Left plot → PMF for \(\lambda = 3\) and \(\lambda = 10\)
Right plot → likelihood as a function of \(\lambda\)

Interpretation (Retail Context)

Higher \(\lambda\) means more customers entering per time interval.
Lower \(\lambda\) means slower foot traffic.

In our observed retail data:

Total customers = \(S = 23\)
Number of intervals = \(n = 6\)
MLE: \(\hat{\lambda} = 23/6 = 3.83\) customers per interval

Meaning:

on average, about 3.8 customers arrive every 10 minutes,
which translates to roughly 23 customers per hour.

This insight helps retailers in:

labor scheduling,
checkout allocation,
opening a new lane at high-traffic times,
supply-level decisions,
forecasting hourly demand.

Real-World Narrative (Retail)

The Bernoulli distribution describes a single yes/no outcome.

In retail, this is everywhere:

A customer buys an item (1) or does not buy it (0)
A visitor clicks an online ad (1) or does not click (0)
A shopper redeems a coupon (1) or does not redeem (0)
A customer signs up for loyalty program (1) or does not (0)

Every Bernoulli trial has just two outcomes: - success (1) with probability \(p\) - failure (0) with probability \(1 - p\)

Probability Mass Function (PMF)

If \(X \sim \text{Bernoulli}(p)\):

\[ P(X = 1) = p, \qquad P(X = 0) = 1 - p \]

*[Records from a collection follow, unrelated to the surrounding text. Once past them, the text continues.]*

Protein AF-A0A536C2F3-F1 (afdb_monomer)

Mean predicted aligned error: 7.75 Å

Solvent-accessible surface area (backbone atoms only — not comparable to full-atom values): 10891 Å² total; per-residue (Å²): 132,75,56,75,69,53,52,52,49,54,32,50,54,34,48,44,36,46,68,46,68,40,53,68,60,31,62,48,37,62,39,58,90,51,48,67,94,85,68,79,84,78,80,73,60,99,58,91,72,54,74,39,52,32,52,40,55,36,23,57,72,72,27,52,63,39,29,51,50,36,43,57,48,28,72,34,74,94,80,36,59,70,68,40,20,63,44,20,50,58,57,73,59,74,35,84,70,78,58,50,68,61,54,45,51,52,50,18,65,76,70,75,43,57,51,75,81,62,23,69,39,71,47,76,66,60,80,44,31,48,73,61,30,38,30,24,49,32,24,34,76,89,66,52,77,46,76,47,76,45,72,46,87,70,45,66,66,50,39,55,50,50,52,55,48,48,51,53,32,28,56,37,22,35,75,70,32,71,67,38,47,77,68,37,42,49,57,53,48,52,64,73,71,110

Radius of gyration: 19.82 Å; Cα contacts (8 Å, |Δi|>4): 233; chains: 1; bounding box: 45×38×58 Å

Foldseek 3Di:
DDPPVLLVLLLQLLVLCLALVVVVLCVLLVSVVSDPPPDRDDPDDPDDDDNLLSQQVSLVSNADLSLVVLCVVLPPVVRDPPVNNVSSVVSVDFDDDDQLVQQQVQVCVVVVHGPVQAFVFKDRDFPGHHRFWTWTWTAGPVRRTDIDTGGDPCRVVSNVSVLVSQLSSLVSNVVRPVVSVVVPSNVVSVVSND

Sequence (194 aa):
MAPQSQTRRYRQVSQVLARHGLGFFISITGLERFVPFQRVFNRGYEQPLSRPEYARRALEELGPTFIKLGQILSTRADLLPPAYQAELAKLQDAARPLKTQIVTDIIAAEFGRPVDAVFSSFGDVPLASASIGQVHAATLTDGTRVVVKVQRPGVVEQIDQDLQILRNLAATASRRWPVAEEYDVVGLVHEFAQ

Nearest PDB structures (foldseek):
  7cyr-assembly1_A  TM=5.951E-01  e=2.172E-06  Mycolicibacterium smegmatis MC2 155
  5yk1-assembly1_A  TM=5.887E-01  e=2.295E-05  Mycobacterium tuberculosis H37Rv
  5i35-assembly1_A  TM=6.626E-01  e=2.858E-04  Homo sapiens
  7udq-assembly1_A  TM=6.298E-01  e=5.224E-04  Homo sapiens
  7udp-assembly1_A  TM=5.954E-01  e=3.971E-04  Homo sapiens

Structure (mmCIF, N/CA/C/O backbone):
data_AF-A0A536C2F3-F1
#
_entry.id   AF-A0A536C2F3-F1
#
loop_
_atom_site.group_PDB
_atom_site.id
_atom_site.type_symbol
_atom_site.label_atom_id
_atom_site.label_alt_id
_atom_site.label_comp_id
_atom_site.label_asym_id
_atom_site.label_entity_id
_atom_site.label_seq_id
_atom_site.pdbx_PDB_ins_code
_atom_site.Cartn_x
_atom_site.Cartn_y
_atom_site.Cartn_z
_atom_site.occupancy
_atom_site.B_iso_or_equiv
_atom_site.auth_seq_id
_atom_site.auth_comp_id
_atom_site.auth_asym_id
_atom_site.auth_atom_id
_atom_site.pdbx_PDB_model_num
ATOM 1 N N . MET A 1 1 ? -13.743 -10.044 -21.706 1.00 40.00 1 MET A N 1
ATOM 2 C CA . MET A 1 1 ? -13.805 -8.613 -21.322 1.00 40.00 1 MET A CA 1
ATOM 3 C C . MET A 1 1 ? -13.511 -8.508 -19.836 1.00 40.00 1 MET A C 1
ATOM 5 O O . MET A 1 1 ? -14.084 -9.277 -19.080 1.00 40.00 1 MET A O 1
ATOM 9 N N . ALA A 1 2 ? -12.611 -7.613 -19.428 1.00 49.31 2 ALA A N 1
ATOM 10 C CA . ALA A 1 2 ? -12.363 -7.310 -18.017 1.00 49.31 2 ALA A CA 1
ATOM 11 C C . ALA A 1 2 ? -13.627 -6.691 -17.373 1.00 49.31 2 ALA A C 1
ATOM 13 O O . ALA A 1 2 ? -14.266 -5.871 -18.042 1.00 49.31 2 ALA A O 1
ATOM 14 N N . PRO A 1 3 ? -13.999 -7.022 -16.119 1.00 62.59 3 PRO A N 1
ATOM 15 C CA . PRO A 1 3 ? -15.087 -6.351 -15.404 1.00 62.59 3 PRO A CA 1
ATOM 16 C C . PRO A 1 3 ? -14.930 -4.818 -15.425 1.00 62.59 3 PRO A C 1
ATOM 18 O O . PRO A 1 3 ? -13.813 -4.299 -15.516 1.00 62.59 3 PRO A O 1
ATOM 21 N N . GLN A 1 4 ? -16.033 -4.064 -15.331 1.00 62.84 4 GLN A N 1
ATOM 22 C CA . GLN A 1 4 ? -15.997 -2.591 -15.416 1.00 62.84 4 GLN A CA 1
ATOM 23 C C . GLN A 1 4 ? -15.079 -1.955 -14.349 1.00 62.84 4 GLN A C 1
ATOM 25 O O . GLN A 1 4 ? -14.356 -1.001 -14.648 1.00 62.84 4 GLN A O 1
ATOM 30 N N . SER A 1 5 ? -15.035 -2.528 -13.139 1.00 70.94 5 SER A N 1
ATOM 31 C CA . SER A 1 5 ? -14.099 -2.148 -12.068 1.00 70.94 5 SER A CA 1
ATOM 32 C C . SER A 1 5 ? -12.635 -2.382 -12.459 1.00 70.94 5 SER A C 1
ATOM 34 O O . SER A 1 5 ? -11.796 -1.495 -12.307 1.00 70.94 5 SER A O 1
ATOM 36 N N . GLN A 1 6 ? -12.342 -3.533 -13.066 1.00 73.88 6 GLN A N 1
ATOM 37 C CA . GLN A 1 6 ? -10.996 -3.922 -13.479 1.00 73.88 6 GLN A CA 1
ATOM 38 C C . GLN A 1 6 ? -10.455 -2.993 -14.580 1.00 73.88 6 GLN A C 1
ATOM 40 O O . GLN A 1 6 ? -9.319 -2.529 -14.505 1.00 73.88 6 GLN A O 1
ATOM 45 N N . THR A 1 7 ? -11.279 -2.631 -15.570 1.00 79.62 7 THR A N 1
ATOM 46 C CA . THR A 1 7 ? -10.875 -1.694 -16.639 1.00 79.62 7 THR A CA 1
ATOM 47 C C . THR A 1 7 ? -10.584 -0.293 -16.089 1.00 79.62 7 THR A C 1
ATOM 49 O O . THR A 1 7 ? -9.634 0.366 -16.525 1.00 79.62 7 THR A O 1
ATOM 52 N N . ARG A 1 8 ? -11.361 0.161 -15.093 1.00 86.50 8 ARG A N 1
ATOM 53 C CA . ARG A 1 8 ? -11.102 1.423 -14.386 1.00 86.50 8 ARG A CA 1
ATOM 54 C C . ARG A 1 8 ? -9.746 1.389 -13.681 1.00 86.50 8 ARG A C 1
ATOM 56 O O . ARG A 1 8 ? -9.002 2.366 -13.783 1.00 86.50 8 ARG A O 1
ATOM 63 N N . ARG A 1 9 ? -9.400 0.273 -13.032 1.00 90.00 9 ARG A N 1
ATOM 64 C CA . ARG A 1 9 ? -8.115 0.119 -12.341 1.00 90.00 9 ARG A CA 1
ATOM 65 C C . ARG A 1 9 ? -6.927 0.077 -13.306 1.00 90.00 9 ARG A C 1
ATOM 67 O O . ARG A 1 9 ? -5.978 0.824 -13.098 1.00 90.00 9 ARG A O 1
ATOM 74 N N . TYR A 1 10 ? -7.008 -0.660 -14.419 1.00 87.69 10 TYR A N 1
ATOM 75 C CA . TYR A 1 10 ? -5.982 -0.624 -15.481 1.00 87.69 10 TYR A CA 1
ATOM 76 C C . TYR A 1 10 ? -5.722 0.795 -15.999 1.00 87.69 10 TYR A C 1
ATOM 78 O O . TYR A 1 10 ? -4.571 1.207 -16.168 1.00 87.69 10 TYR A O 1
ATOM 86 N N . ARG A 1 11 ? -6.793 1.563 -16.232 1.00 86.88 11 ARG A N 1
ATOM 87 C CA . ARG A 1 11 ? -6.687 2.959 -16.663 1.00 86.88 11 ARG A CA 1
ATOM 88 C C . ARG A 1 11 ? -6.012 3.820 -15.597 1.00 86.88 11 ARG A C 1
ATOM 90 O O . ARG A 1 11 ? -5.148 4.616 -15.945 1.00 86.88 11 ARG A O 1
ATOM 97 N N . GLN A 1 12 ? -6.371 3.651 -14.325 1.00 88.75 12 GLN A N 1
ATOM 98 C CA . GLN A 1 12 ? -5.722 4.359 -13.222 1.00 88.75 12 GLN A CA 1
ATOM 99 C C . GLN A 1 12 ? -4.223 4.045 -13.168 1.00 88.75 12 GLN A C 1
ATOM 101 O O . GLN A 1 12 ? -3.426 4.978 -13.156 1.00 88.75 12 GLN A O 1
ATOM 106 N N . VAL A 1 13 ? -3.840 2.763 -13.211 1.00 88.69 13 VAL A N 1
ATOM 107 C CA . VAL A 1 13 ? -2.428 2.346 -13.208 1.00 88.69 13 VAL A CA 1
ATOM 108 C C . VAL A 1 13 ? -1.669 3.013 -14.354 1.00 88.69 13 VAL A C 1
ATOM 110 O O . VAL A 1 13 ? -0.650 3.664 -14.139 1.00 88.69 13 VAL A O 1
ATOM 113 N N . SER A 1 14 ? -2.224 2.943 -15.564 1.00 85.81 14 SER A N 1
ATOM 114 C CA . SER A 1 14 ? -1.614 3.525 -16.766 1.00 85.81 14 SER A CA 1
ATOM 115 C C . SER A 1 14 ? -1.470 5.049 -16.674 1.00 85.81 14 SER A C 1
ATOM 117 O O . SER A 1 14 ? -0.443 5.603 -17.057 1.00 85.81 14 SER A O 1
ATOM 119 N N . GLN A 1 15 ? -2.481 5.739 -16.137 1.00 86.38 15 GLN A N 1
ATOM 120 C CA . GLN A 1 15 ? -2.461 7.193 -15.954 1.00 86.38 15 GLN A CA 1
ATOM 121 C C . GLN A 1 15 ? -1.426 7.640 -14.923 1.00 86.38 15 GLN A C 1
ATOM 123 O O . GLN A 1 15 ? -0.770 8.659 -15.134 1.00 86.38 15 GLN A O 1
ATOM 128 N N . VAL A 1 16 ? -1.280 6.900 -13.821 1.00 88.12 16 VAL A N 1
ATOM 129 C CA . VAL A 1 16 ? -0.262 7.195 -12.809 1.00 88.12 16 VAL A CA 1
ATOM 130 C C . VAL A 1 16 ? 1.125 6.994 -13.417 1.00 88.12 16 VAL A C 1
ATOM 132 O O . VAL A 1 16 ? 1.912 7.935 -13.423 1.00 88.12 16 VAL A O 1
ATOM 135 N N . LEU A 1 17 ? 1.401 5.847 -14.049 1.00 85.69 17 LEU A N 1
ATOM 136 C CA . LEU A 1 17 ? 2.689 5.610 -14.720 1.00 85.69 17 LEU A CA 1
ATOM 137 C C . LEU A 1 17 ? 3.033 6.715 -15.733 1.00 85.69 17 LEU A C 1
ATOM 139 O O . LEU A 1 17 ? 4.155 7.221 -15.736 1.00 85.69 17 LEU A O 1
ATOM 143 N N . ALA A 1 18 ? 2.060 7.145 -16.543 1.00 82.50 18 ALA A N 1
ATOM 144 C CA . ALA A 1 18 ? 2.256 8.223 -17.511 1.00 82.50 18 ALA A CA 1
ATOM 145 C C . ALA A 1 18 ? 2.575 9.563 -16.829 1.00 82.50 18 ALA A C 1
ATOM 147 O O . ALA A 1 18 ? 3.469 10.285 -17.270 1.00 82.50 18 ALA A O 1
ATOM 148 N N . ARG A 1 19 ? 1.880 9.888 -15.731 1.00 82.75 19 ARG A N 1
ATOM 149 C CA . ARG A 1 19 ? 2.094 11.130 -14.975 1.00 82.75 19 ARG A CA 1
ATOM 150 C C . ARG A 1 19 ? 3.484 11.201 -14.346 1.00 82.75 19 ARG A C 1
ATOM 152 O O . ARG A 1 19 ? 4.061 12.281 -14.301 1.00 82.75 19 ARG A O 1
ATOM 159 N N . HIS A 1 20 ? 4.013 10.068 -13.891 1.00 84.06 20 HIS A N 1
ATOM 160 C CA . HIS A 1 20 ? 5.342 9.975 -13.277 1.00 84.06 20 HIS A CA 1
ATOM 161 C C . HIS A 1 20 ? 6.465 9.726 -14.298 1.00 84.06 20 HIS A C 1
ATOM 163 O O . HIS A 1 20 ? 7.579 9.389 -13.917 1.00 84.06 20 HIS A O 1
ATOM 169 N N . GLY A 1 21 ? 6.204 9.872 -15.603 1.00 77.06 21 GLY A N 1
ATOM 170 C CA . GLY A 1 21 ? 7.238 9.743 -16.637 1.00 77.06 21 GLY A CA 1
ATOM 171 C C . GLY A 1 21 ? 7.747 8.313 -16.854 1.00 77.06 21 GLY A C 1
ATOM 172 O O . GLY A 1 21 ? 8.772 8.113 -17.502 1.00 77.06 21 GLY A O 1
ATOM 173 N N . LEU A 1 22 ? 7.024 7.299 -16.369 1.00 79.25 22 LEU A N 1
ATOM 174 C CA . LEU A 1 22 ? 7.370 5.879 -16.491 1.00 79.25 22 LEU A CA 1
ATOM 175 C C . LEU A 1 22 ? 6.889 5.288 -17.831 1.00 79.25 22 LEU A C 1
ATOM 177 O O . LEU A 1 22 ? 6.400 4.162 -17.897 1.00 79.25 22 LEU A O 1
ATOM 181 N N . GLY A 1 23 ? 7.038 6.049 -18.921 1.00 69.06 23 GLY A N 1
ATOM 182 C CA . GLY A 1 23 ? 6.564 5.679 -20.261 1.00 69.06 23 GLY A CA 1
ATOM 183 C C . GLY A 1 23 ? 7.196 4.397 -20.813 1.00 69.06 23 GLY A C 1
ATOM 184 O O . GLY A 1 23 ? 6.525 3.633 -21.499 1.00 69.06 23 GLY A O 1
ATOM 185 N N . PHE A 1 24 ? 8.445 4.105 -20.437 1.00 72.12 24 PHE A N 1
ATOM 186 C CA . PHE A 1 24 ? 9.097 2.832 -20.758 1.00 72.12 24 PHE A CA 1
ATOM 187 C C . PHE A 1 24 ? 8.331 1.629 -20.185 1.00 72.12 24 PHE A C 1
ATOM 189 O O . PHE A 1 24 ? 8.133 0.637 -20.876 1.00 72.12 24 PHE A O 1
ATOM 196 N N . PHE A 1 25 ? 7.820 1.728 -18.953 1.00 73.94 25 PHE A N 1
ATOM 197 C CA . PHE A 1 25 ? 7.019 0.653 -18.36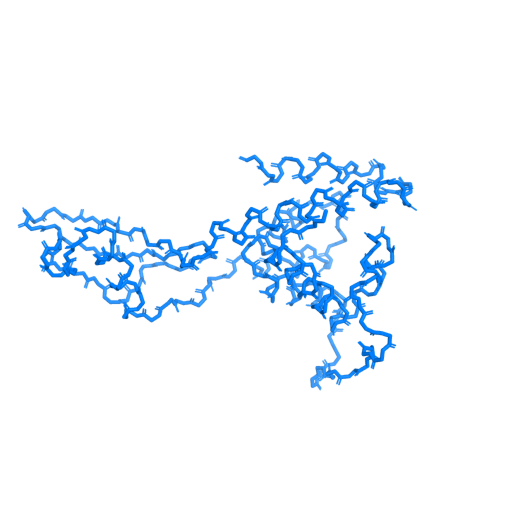4 1.00 73.94 25 PHE A CA 1
ATOM 198 C C . PHE A 1 25 ? 5.698 0.458 -19.111 1.00 73.94 25 PHE A C 1
ATOM 200 O O . PHE A 1 25 ? 5.232 -0.670 -19.253 1.00 73.94 25 PHE A O 1
ATOM 207 N N . ILE A 1 26 ? 5.108 1.532 -19.640 1.00 75.50 26 ILE A N 1
ATOM 208 C CA . ILE A 1 26 ? 3.863 1.467 -20.415 1.00 75.50 26 ILE A CA 1
ATOM 209 C C . ILE A 1 26 ? 4.062 0.656 -21.704 1.00 75.50 26 ILE A C 1
ATOM 211 O O . ILE A 1 26 ? 3.204 -0.170 -22.030 1.00 75.50 26 ILE A O 1
ATOM 215 N N . SER A 1 27 ? 5.189 0.838 -22.401 1.00 73.31 27 SER A N 1
ATOM 216 C CA . SER A 1 27 ? 5.467 0.137 -23.661 1.00 73.31 27 SER A CA 1
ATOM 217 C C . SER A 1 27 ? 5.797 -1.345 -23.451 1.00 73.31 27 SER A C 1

\(X\) takes only two values: 0 or 1.

Likelihood for Observed Retail Data

Suppose we observe binary outcomes:

\[ x_1, x_2, \dots, x_n \]

The likelihood for \(p\) is:

\[ L(p) = p^{\sum x_i} (1-p)^{n - \sum x_i} \]

Log-likelihood:

\[ \ell(p) = \left(\sum x_i\right)\ln(p) + \left(n - \sum x_i\right)\ln(1 - p) \]

MLE:

\[ \hat{p} = \frac{\sum x_i}{n} \]

which is simply the sample proportion
(e.g., the observed purchase rate).

Visualizations

We use sample retail purchase-decision data: obs = [1, 0, 1, 1, 0, 0, 1, 1]

This could represent whether a customer bought an item after viewing it online.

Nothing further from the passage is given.